KARACHI: Foreign investment inflows into domestic bonds have reversed, with a significant disinvestment of $78 million taking place within the first 15 days of August.

The sudden reversal in investment inflows may have multiple causes, but investors attribute it to the declining returns on treasury bills, which may further decrease in the near future.

The first month of the current fiscal year (July) saw record inflows into treasury bills, totaling $258.3m.

According to the State Bank’s latest data released on Friday, investment inflows declined sharply in August, indicating a shift in investment strategy. Financial experts predict further decline in T-bill inflows due to two key factors: decreasing returns on T-bills and the government’s growing challenges in securing a $7 billion loan from the IMF, which has reportedly requested Pakistan to secure a rollover of $12bn from China, Saudi Arabia, and the UAE.

Reversal in inflows is attributed to declining returns on govt papers

The foreign investment inflows during 15 days of August stood at $8.194m against an outflow of $86.347m. The net outflow was $78.15m.

According to the SBP data, total inflows during July and half of August were $271.5m, while outflows were $180m, with the net remaining investment standing at $91.5m.

Inflows in T-bills are attributed to the stable exchange rate and attractive returns on domestic bonds. However, the State Bank’s decision on July 29 to cut interest rates by 100 basis points to 19.5 per cent has reduced returns on T-bills. Returns on T-bills have already dropped to 17.4pc and even lower to 16.99pc for 12-month T-bills.

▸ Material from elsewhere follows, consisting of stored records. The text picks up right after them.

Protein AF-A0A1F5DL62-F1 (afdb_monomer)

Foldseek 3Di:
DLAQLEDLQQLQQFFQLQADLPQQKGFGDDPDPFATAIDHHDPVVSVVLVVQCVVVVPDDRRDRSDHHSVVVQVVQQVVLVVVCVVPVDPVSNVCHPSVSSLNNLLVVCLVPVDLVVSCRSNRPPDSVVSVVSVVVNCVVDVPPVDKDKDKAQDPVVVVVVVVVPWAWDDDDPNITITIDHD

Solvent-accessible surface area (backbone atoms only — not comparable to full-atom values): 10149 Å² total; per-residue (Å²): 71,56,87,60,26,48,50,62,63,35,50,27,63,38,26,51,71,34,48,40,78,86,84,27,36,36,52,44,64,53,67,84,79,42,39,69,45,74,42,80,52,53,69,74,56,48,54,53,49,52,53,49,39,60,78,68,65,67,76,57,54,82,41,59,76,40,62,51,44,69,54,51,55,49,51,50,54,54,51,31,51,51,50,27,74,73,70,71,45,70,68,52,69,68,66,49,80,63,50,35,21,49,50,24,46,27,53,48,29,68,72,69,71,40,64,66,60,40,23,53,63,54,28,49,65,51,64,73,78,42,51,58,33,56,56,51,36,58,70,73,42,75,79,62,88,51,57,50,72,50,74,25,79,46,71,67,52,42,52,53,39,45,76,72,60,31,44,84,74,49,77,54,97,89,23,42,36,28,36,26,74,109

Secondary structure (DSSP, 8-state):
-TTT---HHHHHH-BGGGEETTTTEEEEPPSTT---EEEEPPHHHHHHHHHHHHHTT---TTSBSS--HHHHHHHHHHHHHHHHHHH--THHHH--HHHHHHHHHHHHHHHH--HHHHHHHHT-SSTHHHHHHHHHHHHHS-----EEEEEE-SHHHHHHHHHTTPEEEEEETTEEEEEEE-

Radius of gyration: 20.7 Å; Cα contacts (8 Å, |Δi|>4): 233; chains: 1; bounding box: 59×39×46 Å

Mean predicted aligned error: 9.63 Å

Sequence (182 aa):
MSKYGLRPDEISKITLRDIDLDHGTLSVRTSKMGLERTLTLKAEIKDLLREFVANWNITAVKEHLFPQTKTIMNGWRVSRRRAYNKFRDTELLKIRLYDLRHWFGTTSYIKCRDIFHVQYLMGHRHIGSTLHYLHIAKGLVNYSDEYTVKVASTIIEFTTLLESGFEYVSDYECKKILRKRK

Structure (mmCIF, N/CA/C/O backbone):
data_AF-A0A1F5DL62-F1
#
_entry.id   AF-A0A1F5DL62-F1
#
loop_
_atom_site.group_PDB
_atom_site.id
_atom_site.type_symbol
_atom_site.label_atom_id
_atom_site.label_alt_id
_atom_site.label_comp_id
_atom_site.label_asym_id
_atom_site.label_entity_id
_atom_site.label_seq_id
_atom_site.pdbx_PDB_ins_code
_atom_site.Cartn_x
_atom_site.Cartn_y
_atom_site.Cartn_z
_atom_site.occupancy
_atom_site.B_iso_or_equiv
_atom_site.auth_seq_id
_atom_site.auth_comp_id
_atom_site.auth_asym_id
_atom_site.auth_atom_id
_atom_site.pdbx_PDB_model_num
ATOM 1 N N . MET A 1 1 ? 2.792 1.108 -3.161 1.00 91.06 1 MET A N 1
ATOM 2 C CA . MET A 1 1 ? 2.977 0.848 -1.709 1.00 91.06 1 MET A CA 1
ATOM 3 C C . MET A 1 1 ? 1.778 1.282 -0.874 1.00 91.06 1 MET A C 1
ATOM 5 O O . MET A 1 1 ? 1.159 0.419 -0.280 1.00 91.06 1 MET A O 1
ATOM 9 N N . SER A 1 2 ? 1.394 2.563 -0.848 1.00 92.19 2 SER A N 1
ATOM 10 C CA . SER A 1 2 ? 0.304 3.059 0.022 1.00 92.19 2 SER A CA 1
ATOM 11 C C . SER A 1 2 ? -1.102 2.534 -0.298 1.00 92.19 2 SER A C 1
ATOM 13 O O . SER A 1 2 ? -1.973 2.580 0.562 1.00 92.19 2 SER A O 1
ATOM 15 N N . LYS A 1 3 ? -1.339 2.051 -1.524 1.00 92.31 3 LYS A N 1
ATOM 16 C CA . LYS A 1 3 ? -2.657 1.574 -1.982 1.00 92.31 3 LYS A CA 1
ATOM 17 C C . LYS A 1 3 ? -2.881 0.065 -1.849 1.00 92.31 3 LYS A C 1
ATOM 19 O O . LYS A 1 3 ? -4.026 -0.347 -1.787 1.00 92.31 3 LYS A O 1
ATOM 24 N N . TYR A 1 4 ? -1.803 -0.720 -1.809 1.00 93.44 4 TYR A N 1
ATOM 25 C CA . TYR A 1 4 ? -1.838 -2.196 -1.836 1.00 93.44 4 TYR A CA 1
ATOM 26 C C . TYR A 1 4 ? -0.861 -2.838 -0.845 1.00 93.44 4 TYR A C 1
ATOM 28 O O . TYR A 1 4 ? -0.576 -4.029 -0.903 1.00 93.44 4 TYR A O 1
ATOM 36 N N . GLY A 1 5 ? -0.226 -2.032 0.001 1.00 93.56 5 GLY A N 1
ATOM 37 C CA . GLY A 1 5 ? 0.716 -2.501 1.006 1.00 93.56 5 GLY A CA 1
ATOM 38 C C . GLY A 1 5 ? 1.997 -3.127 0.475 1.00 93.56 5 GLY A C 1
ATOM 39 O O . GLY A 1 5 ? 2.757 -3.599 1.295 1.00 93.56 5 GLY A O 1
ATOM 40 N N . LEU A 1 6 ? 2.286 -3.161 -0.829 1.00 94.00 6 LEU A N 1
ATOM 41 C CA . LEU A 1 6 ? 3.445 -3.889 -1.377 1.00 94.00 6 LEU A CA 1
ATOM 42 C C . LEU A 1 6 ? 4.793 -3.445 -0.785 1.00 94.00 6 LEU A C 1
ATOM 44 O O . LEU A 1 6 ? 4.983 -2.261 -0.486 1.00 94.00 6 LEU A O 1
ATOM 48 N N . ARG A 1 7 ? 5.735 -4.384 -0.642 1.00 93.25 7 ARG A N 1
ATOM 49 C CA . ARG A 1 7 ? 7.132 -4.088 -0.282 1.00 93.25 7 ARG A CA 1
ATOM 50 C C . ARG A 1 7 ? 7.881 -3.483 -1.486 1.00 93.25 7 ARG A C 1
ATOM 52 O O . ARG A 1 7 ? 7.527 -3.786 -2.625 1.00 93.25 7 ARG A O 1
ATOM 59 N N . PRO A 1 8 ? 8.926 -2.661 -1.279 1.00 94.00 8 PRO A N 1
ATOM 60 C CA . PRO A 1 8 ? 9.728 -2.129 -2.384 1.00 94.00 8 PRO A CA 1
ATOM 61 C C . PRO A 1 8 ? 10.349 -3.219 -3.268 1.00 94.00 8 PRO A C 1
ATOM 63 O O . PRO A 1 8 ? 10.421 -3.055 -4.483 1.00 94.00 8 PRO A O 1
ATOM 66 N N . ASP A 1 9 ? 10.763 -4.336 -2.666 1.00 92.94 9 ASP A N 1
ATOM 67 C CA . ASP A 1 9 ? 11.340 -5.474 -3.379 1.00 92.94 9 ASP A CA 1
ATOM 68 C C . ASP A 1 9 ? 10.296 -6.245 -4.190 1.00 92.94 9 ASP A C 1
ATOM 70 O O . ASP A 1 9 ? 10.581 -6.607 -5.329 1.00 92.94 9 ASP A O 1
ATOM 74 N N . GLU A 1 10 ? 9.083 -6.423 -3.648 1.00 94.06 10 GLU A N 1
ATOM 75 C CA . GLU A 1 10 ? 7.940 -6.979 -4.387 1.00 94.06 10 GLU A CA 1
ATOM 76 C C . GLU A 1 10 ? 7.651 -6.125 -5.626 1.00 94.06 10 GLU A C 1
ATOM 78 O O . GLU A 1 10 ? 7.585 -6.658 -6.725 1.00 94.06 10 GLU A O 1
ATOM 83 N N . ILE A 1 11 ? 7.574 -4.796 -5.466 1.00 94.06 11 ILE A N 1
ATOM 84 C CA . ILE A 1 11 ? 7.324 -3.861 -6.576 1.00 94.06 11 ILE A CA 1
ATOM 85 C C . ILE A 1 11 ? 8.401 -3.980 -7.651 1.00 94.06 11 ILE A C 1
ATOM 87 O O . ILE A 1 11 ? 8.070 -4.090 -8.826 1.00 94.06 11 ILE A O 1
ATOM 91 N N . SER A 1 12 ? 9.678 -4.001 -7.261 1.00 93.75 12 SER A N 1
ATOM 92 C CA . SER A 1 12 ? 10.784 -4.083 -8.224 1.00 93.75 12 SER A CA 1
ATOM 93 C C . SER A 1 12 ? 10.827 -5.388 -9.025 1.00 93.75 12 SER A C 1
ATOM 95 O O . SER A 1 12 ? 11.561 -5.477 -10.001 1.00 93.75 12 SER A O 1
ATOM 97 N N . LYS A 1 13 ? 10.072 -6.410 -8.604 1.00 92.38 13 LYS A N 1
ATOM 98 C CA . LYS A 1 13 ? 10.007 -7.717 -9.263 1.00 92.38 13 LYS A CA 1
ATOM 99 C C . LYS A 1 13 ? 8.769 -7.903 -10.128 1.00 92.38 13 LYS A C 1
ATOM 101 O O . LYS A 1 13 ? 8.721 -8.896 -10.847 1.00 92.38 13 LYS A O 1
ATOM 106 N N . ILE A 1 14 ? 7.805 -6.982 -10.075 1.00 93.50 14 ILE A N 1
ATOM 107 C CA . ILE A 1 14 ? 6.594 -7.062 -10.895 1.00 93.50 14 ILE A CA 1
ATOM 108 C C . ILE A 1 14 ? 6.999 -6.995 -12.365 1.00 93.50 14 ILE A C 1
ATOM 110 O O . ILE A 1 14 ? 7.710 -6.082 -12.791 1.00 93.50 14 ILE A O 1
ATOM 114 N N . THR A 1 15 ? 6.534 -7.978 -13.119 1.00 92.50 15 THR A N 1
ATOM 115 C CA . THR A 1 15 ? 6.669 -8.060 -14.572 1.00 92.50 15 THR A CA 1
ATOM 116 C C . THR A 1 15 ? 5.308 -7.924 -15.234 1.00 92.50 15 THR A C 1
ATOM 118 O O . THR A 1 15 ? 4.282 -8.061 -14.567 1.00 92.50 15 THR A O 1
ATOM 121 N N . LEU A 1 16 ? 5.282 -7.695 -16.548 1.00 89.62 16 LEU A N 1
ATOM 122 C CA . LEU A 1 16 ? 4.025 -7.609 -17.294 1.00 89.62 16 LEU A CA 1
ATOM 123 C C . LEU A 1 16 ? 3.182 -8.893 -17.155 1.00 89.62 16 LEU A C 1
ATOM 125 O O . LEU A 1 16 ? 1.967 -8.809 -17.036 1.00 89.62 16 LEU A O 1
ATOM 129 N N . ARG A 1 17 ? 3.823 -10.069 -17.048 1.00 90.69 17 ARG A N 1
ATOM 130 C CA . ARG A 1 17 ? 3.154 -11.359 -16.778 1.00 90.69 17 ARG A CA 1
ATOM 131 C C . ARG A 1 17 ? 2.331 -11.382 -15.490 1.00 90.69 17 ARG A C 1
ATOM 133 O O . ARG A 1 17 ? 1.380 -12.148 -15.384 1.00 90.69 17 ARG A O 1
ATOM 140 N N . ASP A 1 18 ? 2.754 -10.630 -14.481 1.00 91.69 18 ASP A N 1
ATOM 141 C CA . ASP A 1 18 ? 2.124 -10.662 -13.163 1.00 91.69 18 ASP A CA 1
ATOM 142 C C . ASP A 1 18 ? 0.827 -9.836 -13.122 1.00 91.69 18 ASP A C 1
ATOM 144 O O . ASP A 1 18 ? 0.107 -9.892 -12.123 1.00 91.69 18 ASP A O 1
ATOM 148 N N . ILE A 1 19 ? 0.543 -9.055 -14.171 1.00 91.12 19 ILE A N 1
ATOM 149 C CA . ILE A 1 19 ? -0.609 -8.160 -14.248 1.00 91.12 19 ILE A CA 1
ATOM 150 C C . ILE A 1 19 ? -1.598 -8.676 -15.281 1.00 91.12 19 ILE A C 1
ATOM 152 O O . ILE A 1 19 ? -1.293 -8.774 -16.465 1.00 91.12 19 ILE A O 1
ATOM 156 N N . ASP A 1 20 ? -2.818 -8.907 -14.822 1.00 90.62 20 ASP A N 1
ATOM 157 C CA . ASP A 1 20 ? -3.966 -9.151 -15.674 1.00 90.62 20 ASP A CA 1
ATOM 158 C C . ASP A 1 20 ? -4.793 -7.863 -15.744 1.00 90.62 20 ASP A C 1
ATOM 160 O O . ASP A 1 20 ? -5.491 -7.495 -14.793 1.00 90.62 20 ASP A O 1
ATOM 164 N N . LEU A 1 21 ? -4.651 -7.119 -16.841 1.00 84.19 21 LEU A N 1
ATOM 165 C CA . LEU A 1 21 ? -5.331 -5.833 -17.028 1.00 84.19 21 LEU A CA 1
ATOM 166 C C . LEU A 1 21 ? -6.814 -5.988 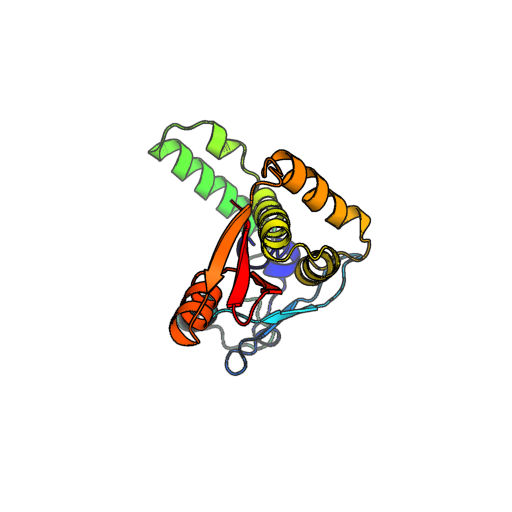-17.389 1.00 84.19 21 LEU A C 1
ATOM 168 O O . LEU A 1 21 ? -7.580 -5.042 -17.167 1.00 84.19 21 LEU A O 1
ATOM 172 N N . ASP A 1 22 ? -7.215 -7.152 -17.895 1.00 85.88 22 ASP A N 1
ATOM 173 C CA . ASP A 1 22 ? -8.592 -7.440 -18.294 1.00 85.88 22 ASP A CA 1
ATOM 174 C C . ASP A 1 22 ? -9.426 -7.760 -17.056 1.00 85.88 22 ASP A C 1
ATOM 176 O O . ASP A 1 22 ? -10.407 -7.073 -16.751 1.00 85.88 22 ASP A O 1
ATOM 180 N N . HIS A 1 23 ? -8.955 -8.713 -16.252 1.00 86.81 23 HIS A N 1
ATOM 181 C CA . HIS A 1 23 ? -9.593 -9.096 -14.995 1.00 86.81 23 HIS A CA 1
ATOM 182 C C . HIS A 1 23 ? -9.225 -8.168 -13.830 1.00 86.81 23 HIS A C 1
ATOM 184 O O . HIS A 1 23 ? -9.879 -8.176 -12.786 1.00 86.81 23 HIS A O 1
ATOM 190 N N . GLY A 1 24 ? -8.210 -7.319 -14.001 1.00 90.38 24 GLY A N 1
ATOM 191 C CA . GLY A 1 24 ? -7.795 -6.357 -12.990 1.00 90.38 24 GLY A CA 1
ATOM 192 C C . GLY A 1 24 ? -7.150 -7.017 -11.785 1.00 90.38 24 GLY A C 1
ATOM 193 O O . GLY A 1 24 ? -7.491 -6.682 -10.652 1.00 90.38 24 GLY A O 1
ATOM 194 N N . THR A 1 25 ? -6.239 -7.957 -12.007 1.00 93.75 25 THR A N 1
ATOM 195 C CA . THR A 1 25 ? -5.544 -8.654 -10.924 1.00 93.75 25 THR A CA 1
ATOM 196 C C . THR A 1 25 ? -4.036 -8.465 -11.013 1.00 93.75 25 THR A C 1
ATOM 198 O O . THR A 1 25 ? -3.466 -8.259 -12.082 1.00 93.75 25 THR A O 1
ATOM 201 N N . LEU A 1 26 ? -3.385 -8.485 -9.854 1.00 94.31 26 LEU A N 1
ATOM 202 C CA . LEU A 1 26 ? -1.937 -8.433 -9.715 1.00 94.31 26 LEU A CA 1
ATOM 203 C C . LEU A 1 26 ? -1.478 -9.622 -8.877 1.00 94.31 26 LEU A C 1
ATOM 205 O O . LEU A 1 26 ? -1.786 -9.698 -7.684 1.00 94.31 26 LEU A O 1
ATOM 209 N N . SER A 1 27 ? -0.696 -10.505 -9.486 1.00 94.12 27 SER A N 1
ATOM 210 C CA . SER A 1 27 ? -0.048 -11.630 -8.817 1.00 94.12 27 SER A CA 1
ATOM 211 C C . SER A 1 27 ? 1.268 -11.174 -8.192 1.00 94.12 27 SER A C 1
ATOM 213 O O . SER A 1 27 ? 2.261 -10.915 -8.866 1.00 94.12 27 SER A O 1
ATOM 215 N N . VAL A 1 28 ? 1.293 -11.042 -6.869 1.00 93.25 28 VAL A N 1
ATOM 216 C CA . VAL A 1 28 ? 2.468 -10.563 -6.142 1.00 93.25 28 VAL A CA 1
ATOM 217 C C . VAL A 1 28 ? 3.301 -11.747 -5.688 1.00 93.25 28 VAL A C 1
ATOM 219 O O . VAL A 1 28 ? 3.003 -12.400 -4.684 1.00 93.25 28 VAL A O 1
ATOM 222 N N . ARG A 1 29 ? 4.409 -11.961 -6.394 1.00 88.94 29 ARG A N 1
ATOM 223 C CA . ARG A 1 29 ? 5.475 -12.859 -5.955 1.00 88.94 29 ARG A CA 1
ATOM 224 C C . ARG A 1 29 ? 6.287 -12.180 -4.862 1.00 88.94 29 ARG A C 1
ATOM 226 O O . ARG A 1 29 ? 6.691 -11.022 -4.984 1.00 88.94 29 ARG A O 1
ATOM 233 N N . THR A 1 30 ? 6.522 -12.889 -3.768 1.00 79.25 30 THR A N 1
ATOM 234 C CA . THR A 1 30 ? 7.259 -12.342 -2.627 1.00 79.25 30 THR A CA 1
ATOM 235 C C . THR A 1 30 ? 8.720 -12.766 -2.666 1.00 79.25 30 THR A C 1
ATOM 237 O O . THR A 1 30 ? 9.059 -13.896 -3.004 1.00 79.25 30 THR A O 1
ATOM 240 N N . SER A 1 31 ? 9.613 -11.871 -2.252 1.00 63.34 31 SER A N 1
ATOM 241 C CA . SER A 1 31 ? 10.930 -12.290 -1.762 1.00 63.34 31 SER A CA 1
ATOM 242 C C . SER A 1 31 ? 10.811 -12.825 -0.334 1.00 63.34 31 SER A C 1
ATOM 244 O O . SER A 1 31 ? 9.890 -12.445 0.395 1.00 63.34 31 SER A O 1
ATOM 246 N N . LYS A 1 32 ? 11.828 -13.570 0.119 1.00 62.47 32 LYS A N 1
ATOM 247 C CA . LYS A 1 32 ? 12.007 -13.978 1.527 1.00 62.47 32 LYS A CA 1
ATOM 248 C C . LYS A 1 32 ? 10.872 -14.892 2.031 1.00 62.47 32 LYS A C 1
ATOM 250 O O . LYS A 1 32 ? 10.207 -15.569 1.261 1.00 62.47 32 LYS A O 1
ATOM 255 N N . MET A 1 33 ? 10.647 -14.891 3.345 1.00 64.62 33 MET A N 1
ATOM 256 C CA . MET A 1 33 ? 9.630 -15.650 4.084 1.00 64.62 33 MET A CA 1
ATOM 257 C C . MET A 1 33 ? 8.206 -15.070 3.935 1.00 64.62 33 MET A C 1
ATOM 259 O O . MET A 1 33 ? 7.421 -15.116 4.878 1.00 64.62 33 MET A O 1
ATOM 263 N N . GLY A 1 34 ? 7.868 -14.444 2.805 1.00 72.56 34 GLY A N 1
ATOM 264 C CA . GLY A 1 34 ? 6.506 -13.958 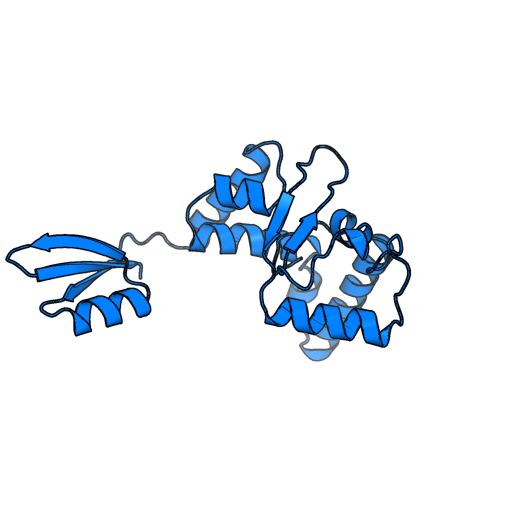2.555 1.00 72.56 34 GLY A CA 1
ATOM 265 C C . GLY A 1 34 ? 5.564 -15.068 2.085 1.00 72.56 34 GLY A C 1
ATOM 266 O O . GLY A 1 34 ? 5.969 -16.229 1.979 1.00 72.56 34 GLY A O 1
ATOM 267 N N . LEU A 1 35 ? 4.320 -14.685 1.788 1.00 81.75 35 LEU A N 1
ATOM 268 C CA . LEU A 1 35 ? 3.362 -15.503 1.040 1.00 81.75 35 LEU A CA 1
ATOM 269 C C . LEU A 1 35 ? 2.994 -14.794 -0.265 1.00 81.75 35 LEU A C 1
ATOM 271 O O . LEU A 1 35 ? 2.812 -13.569 -0.280 1.00 81.75 35 LEU A O 1
ATOM 275 N N . GLU A 1 36 ? 2.925 -15.569 -1.343 1.00 89.50 36 GLU A N 1
ATOM 276 C CA . GLU A 1 36 ? 2.386 -15.105 -2.619 1.00 89.50 36 GLU A CA 1
ATOM 277 C C . GLU A 1 36 ? 0.890 -14.836 -2.482 1.00 89.50 36 GLU A C 1
ATOM 279 O O . GLU A 1 36 ? 0.202 -15.446 -1.659 1.00 89.50 36 GLU A O 1
ATOM 284 N N . ARG A 1 37 ? 0.401 -13.863 -3.245 1.00 93.31 37 ARG A N 1
ATOM 285 C CA . ARG A 1 37 ? -0.988 -13.413 -3.154 1.00 93.31 37 ARG A CA 1
ATOM 286 C C . ARG A 1 37 ? -1.424 -12.730 -4.431 1.00 93.31 37 ARG A C 1
ATOM 288 O O . ARG A 1 37 ? -0.605 -12.116 -5.114 1.00 93.31 37 ARG A O 1
ATOM 295 N N . THR A 1 38 ? -2.725 -12.748 -4.667 1.00 94.31 38 THR A N 1
ATOM 296 C CA . THR A 1 38 ? -3.344 -12.037 -5.779 1.00 94.31 38 THR A CA 1
ATOM 297 C C . THR A 1 38 ? -4.138 -10.868 -5.225 1.00 94.31 38 THR A C 1
ATOM 299 O O . THR A 1 38 ? -4.907 -11.012 -4.277 1.00 94.31 38 THR A O 1
ATOM 302 N N . LEU A 1 39 ? -3.917 -9.686 -5.787 1.00 93.75 39 LEU A N 1
ATOM 303 C CA . LEU A 1 39 ? -4.596 -8.462 -5.386 1.00 93.75 39 LEU A CA 1
ATOM 304 C C . LEU A 1 39 ? -5.510 -7.993 -6.508 1.00 93.75 39 LEU A C 1
ATOM 306 O O . LEU A 1 39 ? -5.091 -7.921 -7.661 1.00 93.75 39 LEU A O 1
ATOM 310 N N . THR A 1 40 ? -6.734 -7.615 -6.162 1.00 94.19 40 THR A N 1
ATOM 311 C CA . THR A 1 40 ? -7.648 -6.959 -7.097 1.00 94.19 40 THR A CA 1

Financial experts said the returns are still too high compared to other developing economies. Foreign investors are capitalising on this opportunity, borrowing from foreign banks at lower rates to invest in Pakistan and earn more than double the returns.

According to them, the stable exchange rate, supported by the State Bank’s foreign exchange reserves of over $9.4 billion, reflects economic stability, as both exports and remittances are showing robust health.

However, the declining inflation has forced the State Bank to further cut the interest rate. The financial experts believe the State Bank would slash the rate by 150 basis points in the next monetary policy to be announced on Sept 12.

A further cut means the T-bills rate would go down and the foreign investors may not show interest in investing in the domestic bonds.

In the last fiscal year, the country received total inflows of $580.8m into T-bills.

The experts were of the view that this could be a setback for the country already facing external debt servicing problem. The country is unable to launch bonds to raise dollars from the international market despite slight improvement in the country’s ratings by Fitch and S&P recently.